The present inventors have conducted many years of research on the production process from cyclohexane to caprolactam, but hexahydrobenzaldehyde, which is one of the trace impurities in cyclohexanone, remains in the subsequent reaction process, It was found that hexahydrobenzamide was formed at the time of Beckmann rearrangement, and the compound was one of the factors that deteriorate the quality of the product caprolactam. Specifically, the amount of volatile base in the product caprolactam (VB
It has been confirmed that the amount) increases due to the remaining hexahydrobenzamide and affects the appearance, strength and the like of the fiber product made from caprolactam.
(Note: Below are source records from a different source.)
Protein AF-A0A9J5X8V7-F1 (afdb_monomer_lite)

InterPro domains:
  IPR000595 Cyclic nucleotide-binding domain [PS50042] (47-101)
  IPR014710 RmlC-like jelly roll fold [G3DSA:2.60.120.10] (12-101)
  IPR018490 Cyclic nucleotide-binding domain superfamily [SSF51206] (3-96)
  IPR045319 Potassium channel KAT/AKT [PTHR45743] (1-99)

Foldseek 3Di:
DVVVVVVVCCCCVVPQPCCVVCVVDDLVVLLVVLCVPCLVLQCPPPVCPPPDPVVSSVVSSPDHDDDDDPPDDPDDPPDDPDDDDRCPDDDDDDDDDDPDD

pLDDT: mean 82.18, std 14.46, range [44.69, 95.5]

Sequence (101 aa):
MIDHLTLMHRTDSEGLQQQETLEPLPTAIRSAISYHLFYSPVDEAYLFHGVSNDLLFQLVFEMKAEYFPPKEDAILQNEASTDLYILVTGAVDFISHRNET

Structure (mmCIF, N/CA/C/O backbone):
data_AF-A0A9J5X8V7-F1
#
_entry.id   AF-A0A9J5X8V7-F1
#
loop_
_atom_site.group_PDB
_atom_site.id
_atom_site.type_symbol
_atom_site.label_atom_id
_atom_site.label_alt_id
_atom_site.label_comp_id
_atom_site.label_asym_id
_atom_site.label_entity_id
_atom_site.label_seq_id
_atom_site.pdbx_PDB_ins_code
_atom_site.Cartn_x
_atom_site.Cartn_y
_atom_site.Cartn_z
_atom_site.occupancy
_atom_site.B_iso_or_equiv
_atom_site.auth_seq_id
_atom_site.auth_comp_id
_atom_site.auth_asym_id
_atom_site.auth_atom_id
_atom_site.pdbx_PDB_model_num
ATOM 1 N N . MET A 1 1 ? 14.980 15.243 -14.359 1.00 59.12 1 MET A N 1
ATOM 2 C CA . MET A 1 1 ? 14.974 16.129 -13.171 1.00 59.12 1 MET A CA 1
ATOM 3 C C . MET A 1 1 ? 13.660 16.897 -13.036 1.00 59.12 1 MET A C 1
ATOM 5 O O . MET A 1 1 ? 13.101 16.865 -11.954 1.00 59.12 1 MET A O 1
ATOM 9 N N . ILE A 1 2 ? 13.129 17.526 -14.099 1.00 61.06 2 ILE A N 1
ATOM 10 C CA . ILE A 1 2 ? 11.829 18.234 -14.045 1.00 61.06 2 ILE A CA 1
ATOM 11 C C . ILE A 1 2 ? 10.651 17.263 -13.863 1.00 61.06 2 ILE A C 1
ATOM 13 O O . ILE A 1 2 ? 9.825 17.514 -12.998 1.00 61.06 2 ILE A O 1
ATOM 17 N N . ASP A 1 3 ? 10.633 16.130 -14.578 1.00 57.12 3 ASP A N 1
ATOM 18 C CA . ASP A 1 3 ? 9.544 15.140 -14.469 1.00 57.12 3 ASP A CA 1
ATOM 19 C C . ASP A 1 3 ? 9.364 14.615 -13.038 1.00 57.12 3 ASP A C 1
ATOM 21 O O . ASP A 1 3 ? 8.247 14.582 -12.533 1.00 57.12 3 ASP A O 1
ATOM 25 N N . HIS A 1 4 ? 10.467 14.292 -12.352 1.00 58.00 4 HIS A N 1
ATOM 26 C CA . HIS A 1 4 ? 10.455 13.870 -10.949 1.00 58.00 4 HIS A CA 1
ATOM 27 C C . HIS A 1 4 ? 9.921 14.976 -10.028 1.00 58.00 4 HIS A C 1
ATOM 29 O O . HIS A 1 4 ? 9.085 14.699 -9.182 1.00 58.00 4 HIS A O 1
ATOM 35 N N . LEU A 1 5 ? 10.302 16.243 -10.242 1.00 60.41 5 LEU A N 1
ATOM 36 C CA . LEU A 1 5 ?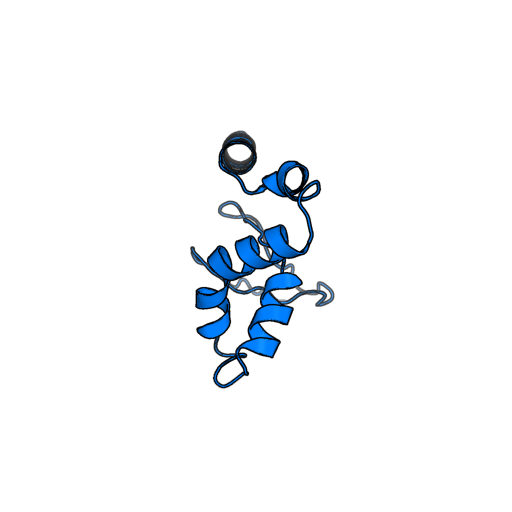 9.800 17.366 -9.440 1.00 60.41 5 LEU A CA 1
ATOM 37 C C . LEU A 1 5 ? 8.306 17.637 -9.668 1.00 60.41 5 LEU A C 1
ATOM 39 O O . LEU A 1 5 ? 7.583 17.930 -8.723 1.00 60.41 5 LEU A O 1
ATOM 43 N N . THR A 1 6 ? 7.831 17.538 -10.913 1.00 62.88 6 THR A N 1
ATOM 44 C CA . THR A 1 6 ? 6.406 17.697 -11.228 1.00 62.88 6 THR A CA 1
ATOM 45 C C . THR A 1 6 ? 5.574 16.549 -10.690 1.00 62.88 6 THR A C 1
ATOM 47 O O . THR A 1 6 ? 4.446 16.781 -10.273 1.00 62.88 6 THR A O 1
ATOM 50 N N . LEU A 1 7 ? 6.121 15.332 -10.682 1.00 60.44 7 LEU A N 1
ATOM 51 C CA . LEU A 1 7 ? 5.447 14.161 -10.147 1.00 60.44 7 LEU A CA 1
ATOM 52 C C . LEU A 1 7 ? 5.441 14.193 -8.620 1.00 60.44 7 LEU A C 1
ATOM 54 O O . LEU A 1 7 ? 4.376 14.014 -8.065 1.00 60.44 7 LEU A O 1
ATOM 58 N N . MET A 1 8 ? 6.555 14.532 -7.961 1.00 58.03 8 MET A N 1
ATOM 59 C CA . MET A 1 8 ? 6.601 14.794 -6.515 1.00 58.03 8 MET A CA 1
ATOM 60 C C . MET A 1 8 ? 5.604 15.886 -6.142 1.00 58.03 8 MET A C 1
ATOM 62 O O . MET A 1 8 ? 4.731 15.637 -5.336 1.00 58.03 8 MET A O 1
ATOM 66 N N . HIS A 1 9 ? 5.589 17.032 -6.831 1.00 57.72 9 HIS A N 1
ATOM 67 C CA . HIS A 1 9 ? 4.574 18.062 -6.588 1.00 57.72 9 HIS A CA 1
ATOM 68 C C . HIS A 1 9 ? 3.147 17.537 -6.786 1.00 57.72 9 HIS A C 1
ATOM 70 O O . HIS A 1 9 ? 2.242 17.935 -6.065 1.00 57.72 9 HIS A O 1
ATOM 76 N N . ARG A 1 10 ? 2.909 16.662 -7.768 1.00 56.28 10 ARG A N 1
ATOM 77 C CA . ARG A 1 10 ? 1.592 16.057 -7.981 1.00 56.28 10 ARG A CA 1
ATOM 78 C C . ARG A 1 10 ? 1.244 15.069 -6.877 1.00 56.28 10 ARG A C 1
ATOM 80 O O . ARG A 1 10 ? 0.138 15.095 -6.387 1.00 56.28 10 ARG A O 1
ATOM 87 N N . THR A 1 11 ? 2.189 14.259 -6.448 1.00 57.31 11 THR A N 1
ATOM 88 C CA . THR A 1 11 ? 2.075 13.265 -5.386 1.00 57.31 11 THR A CA 1
ATOM 89 C C . THR A 1 11 ? 1.915 13.931 -4.011 1.00 57.31 11 THR A C 1
ATOM 91 O O . THR A 1 11 ? 1.076 13.511 -3.218 1.00 57.31 11 THR A O 1
ATOM 94 N N . ASP A 1 12 ? 2.607 15.039 -3.768 1.00 51.06 12 ASP A N 1
ATOM 95 C CA . ASP A 1 12 ? 2.533 15.871 -2.565 1.00 51.06 12 ASP A CA 1
ATOM 96 C C . ASP A 1 12 ? 1.253 16.729 -2.560 1.00 51.06 12 ASP A C 1
ATOM 98 O O . ASP A 1 12 ? 0.619 16.899 -1.521 1.00 51.06 12 ASP A O 1
ATOM 102 N N . SER A 1 13 ? 0.811 17.219 -3.727 1.00 49.44 13 SER A N 1
ATOM 103 C CA . SER A 1 13 ? -0.435 17.987 -3.889 1.00 49.44 13 SER A CA 1
ATOM 104 C C . SER A 1 13 ? -1.697 17.119 -4.016 1.00 49.44 13 SER A C 1
ATOM 106 O O . SER A 1 13 ? -2.781 17.615 -3.710 1.00 49.44 13 SER A O 1
ATOM 108 N N . GLU A 1 14 ? -1.598 15.879 -4.506 1.00 53.53 14 GLU A N 1
ATOM 109 C CA . GLU A 1 14 ? -2.719 14.952 -4.762 1.00 53.53 14 GLU A CA 1
ATOM 110 C C . GLU A 1 14 ? -2.799 13.798 -3.737 1.00 53.53 14 GLU A C 1
ATOM 112 O O . GLU A 1 14 ? -3.827 13.125 -3.708 1.00 53.53 14 GLU A O 1
ATOM 117 N N . GLY A 1 15 ? -1.829 13.612 -2.823 1.00 52.91 15 GLY A N 1
ATOM 118 C CA . GLY A 1 15 ? -2.140 13.007 -1.516 1.00 52.91 15 GLY A CA 1
ATOM 119 C C . GLY A 1 15 ? -1.161 12.034 -0.849 1.00 52.91 15 GLY A C 1
ATOM 120 O O . GLY A 1 15 ? -1.442 11.600 0.262 1.00 52.91 15 GLY A O 1
ATOM 121 N N . LEU A 1 16 ? -0.027 11.668 -1.437 1.00 52.88 16 LEU A N 1
ATOM 122 C CA . LEU A 1 16 ? 0.821 10.615 -0.864 1.00 52.88 16 LEU A CA 1
ATOM 123 C C . LEU A 1 16 ? 1.721 11.093 0.294 1.00 52.88 16 LEU A C 1
ATOM 125 O O . LEU A 1 16 ? 1.968 10.332 1.222 1.00 52.88 16 LEU A O 1
ATOM 129 N N . GLN A 1 17 ? 2.133 12.367 0.315 1.00 53.03 17 GLN A N 1
ATOM 130 C CA . GLN A 1 17 ? 2.761 12.994 1.493 1.00 53.03 17 GLN A CA 1
ATOM 131 C C . GLN A 1 17 ? 1.732 13.560 2.496 1.00 53.03 17 GLN A C 1
ATOM 133 O O . GLN A 1 17 ? 2.065 14.380 3.349 1.00 53.03 17 GLN A O 1
ATOM 138 N N . GLN A 1 18 ? 0.474 13.095 2.481 1.00 60.50 18 GLN A N 1
ATOM 139 C CA . GLN A 1 18 ? -0.534 13.485 3.486 1.00 60.50 18 GLN A CA 1
ATOM 140 C C . GLN A 1 18 ? -0.260 12.942 4.892 1.00 60.50 18 GLN A C 1
ATOM 142 O O . GLN A 1 18 ? -1.085 13.138 5.784 1.00 60.50 18 GLN A O 1
ATOM 147 N N . GLN A 1 19 ? 0.882 12.296 5.136 1.00 60.81 19 GLN A N 1
ATOM 148 C CA . GLN A 1 19 ? 1.228 11.803 6.462 1.00 60.81 19 GLN A CA 1
ATOM 149 C C . GLN A 1 19 ? 1.161 12.929 7.506 1.00 60.81 19 GLN A C 1
ATOM 151 O O . GLN A 1 19 ? 0.531 12.742 8.539 1.00 60.81 19 GLN A O 1
ATOM 156 N N . GLU A 1 20 ? 1.613 14.147 7.186 1.00 65.12 20 GLU A N 1
ATOM 157 C CA . GLU A 1 20 ? 1.472 15.314 8.077 1.00 65.12 20 GLU A CA 1
ATOM 158 C C . GLU A 1 20 ? 0.010 15.706 8.373 1.00 65.12 20 GLU A C 1
ATOM 160 O O . GLU A 1 20 ? -0.291 16.236 9.442 1.00 65.12 20 GLU A O 1
ATOM 165 N N . THR A 1 21 ? -0.917 15.432 7.450 1.00 75.44 21 THR A N 1
ATOM 166 C CA . THR A 1 21 ? -2.357 15.709 7.619 1.00 75.44 21 THR A CA 1
ATOM 167 C C . THR A 1 21 ? -3.071 14.589 8.379 1.00 75.44 21 THR A C 1
ATOM 169 O O . THR A 1 21 ? -4.037 14.845 9.099 1.00 75.44 21 THR A O 1
ATOM 172 N N . LEU A 1 22 ? -2.595 13.348 8.241 1.00 79.50 22 LEU A N 1
ATOM 173 C CA . LEU A 1 22 ? -3.153 12.176 8.912 1.00 79.50 22 LEU A CA 1
ATOM 174 C C . LEU A 1 22 ? -2.619 12.010 10.339 1.00 79.50 22 LEU A C 1
ATOM 176 O O . LEU A 1 22 ? -3.382 11.594 11.205 1.00 79.50 22 LEU A O 1
ATOM 180 N N . GLU A 1 23 ? -1.358 12.360 10.610 1.00 83.38 23 GLU A N 1
ATOM 181 C CA . GLU A 1 23 ? -0.730 12.284 11.939 1.00 83.38 23 GLU A CA 1
ATOM 182 C C . GLU A 1 23 ? -1.538 12.925 13.087 1.00 83.38 23 GLU A C 1
ATOM 184 O O . GLU A 1 23 ? -1.632 12.301 14.147 1.00 83.38 23 GLU A O 1
ATOM 189 N N . PRO A 1 24 ? -2.167 14.111 12.942 1.00 89.56 24 PRO A N 1
ATOM 190 C CA . PRO A 1 24 ? -2.980 14.687 14.016 1.00 89.56 24 PRO A CA 1
ATOM 191 C C . PRO A 1 24 ? -4.309 13.952 14.256 1.00 89.56 24 PRO A C 1
ATOM 193 O O . PRO A 1 24 ? -4.987 14.234 15.249 1.00 89.56 24 PRO A O 1
ATOM 196 N N . LEU A 1 25 ? -4.723 13.037 13.372 1.00 89.88 25 LEU A N 1
ATOM 197 C CA . LEU A 1 25 ? -5.968 12.295 13.538 1.00 89.88 25 LEU A CA 1
ATOM 198 C C . LEU A 1 25 ? -5.825 11.192 14.602 1.00 89.88 25 LEU A C 1
ATOM 200 O O . LEU A 1 25 ? -4.794 10.519 14.690 1.00 89.88 25 LEU A O 1
ATOM 204 N N . PRO A 1 26 ? -6.893 10.911 15.371 1.00 94.06 26 PRO A N 1
ATOM 205 C CA . PRO A 1 26 ? -6.939 9.754 16.254 1.00 94.06 26 PRO A CA 1
ATOM 206 C C . PRO A 1 26 ? -6.600 8.451 15.519 1.00 94.06 26 PRO A C 1
ATOM 208 O O . PRO A 1 26 ? -7.066 8.216 14.403 1.00 94.06 26 PRO A O 1
ATOM 211 N N . THR A 1 27 ? -5.864 7.556 16.182 1.00 90.94 27 THR A N 1
ATOM 212 C CA . THR A 1 27 ? -5.436 6.261 15.621 1.00 90.94 27 THR A CA 1
ATOM 213 C C . THR A 1 27 ? -6.590 5.444 15.039 1.00 90.94 27 THR A C 1
ATOM 215 O O . THR A 1 27 ? -6.433 4.842 13.983 1.00 90.94 27 THR A O 1
ATOM 218 N N . ALA A 1 28 ? -7.770 5.483 15.665 1.00 90.81 28 ALA A N 1
ATOM 219 C CA . ALA A 1 28 ? -8.960 4.804 15.153 1.00 90.81 28 ALA A CA 1
ATOM 220 C C . ALA A 1 28 ? -9.405 5.332 13.775 1.00 90.81 28 ALA A C 1
ATOM 222 O O . ALA A 1 28 ? -9.813 4.549 12.923 1.00 90.81 28 ALA A O 1
ATOM 223 N N . ILE A 1 29 ? -9.296 6.645 13.538 1.00 92.06 29 ILE A N 1
ATOM 224 C CA . ILE A 1 29 ? -9.647 7.256 12.249 1.00 92.06 29 ILE A CA 1
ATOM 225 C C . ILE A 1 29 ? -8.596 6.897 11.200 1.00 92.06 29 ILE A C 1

Therefore, as a result of intensive studies on means for sufficiently removing hexahydrobenzaldehyde in cyclohexanone, it was found that hexahydrobenzaldehyde in a reaction mixture containing cyclohexanol and cyclohexane can be removed by a specific alkali treatment, and the present invention was reached. .

[Procedure Amendment 2]

[Document name to be amended] Statement

[Correction target item name] 0020

[Correction method] Change

[Correction content]

[0020]

[Table 1] 100 parts / hr of the oxidation reaction mixture of Example 1 was mixed with 20 parts / hr of a 1.5 wt% aqueous sodium hydroxide solution, and the mixture was stirred at 85 ° C.
A mixing treatment was continuously performed at the temperature of 20 ° C. for an average residence time of 20 minutes, and then the mixture after the treatment was allowed to stand and separate to separate into an oil phase and an aqueous phase. When the oil phase components recovered here were analyzed, they had the following composition.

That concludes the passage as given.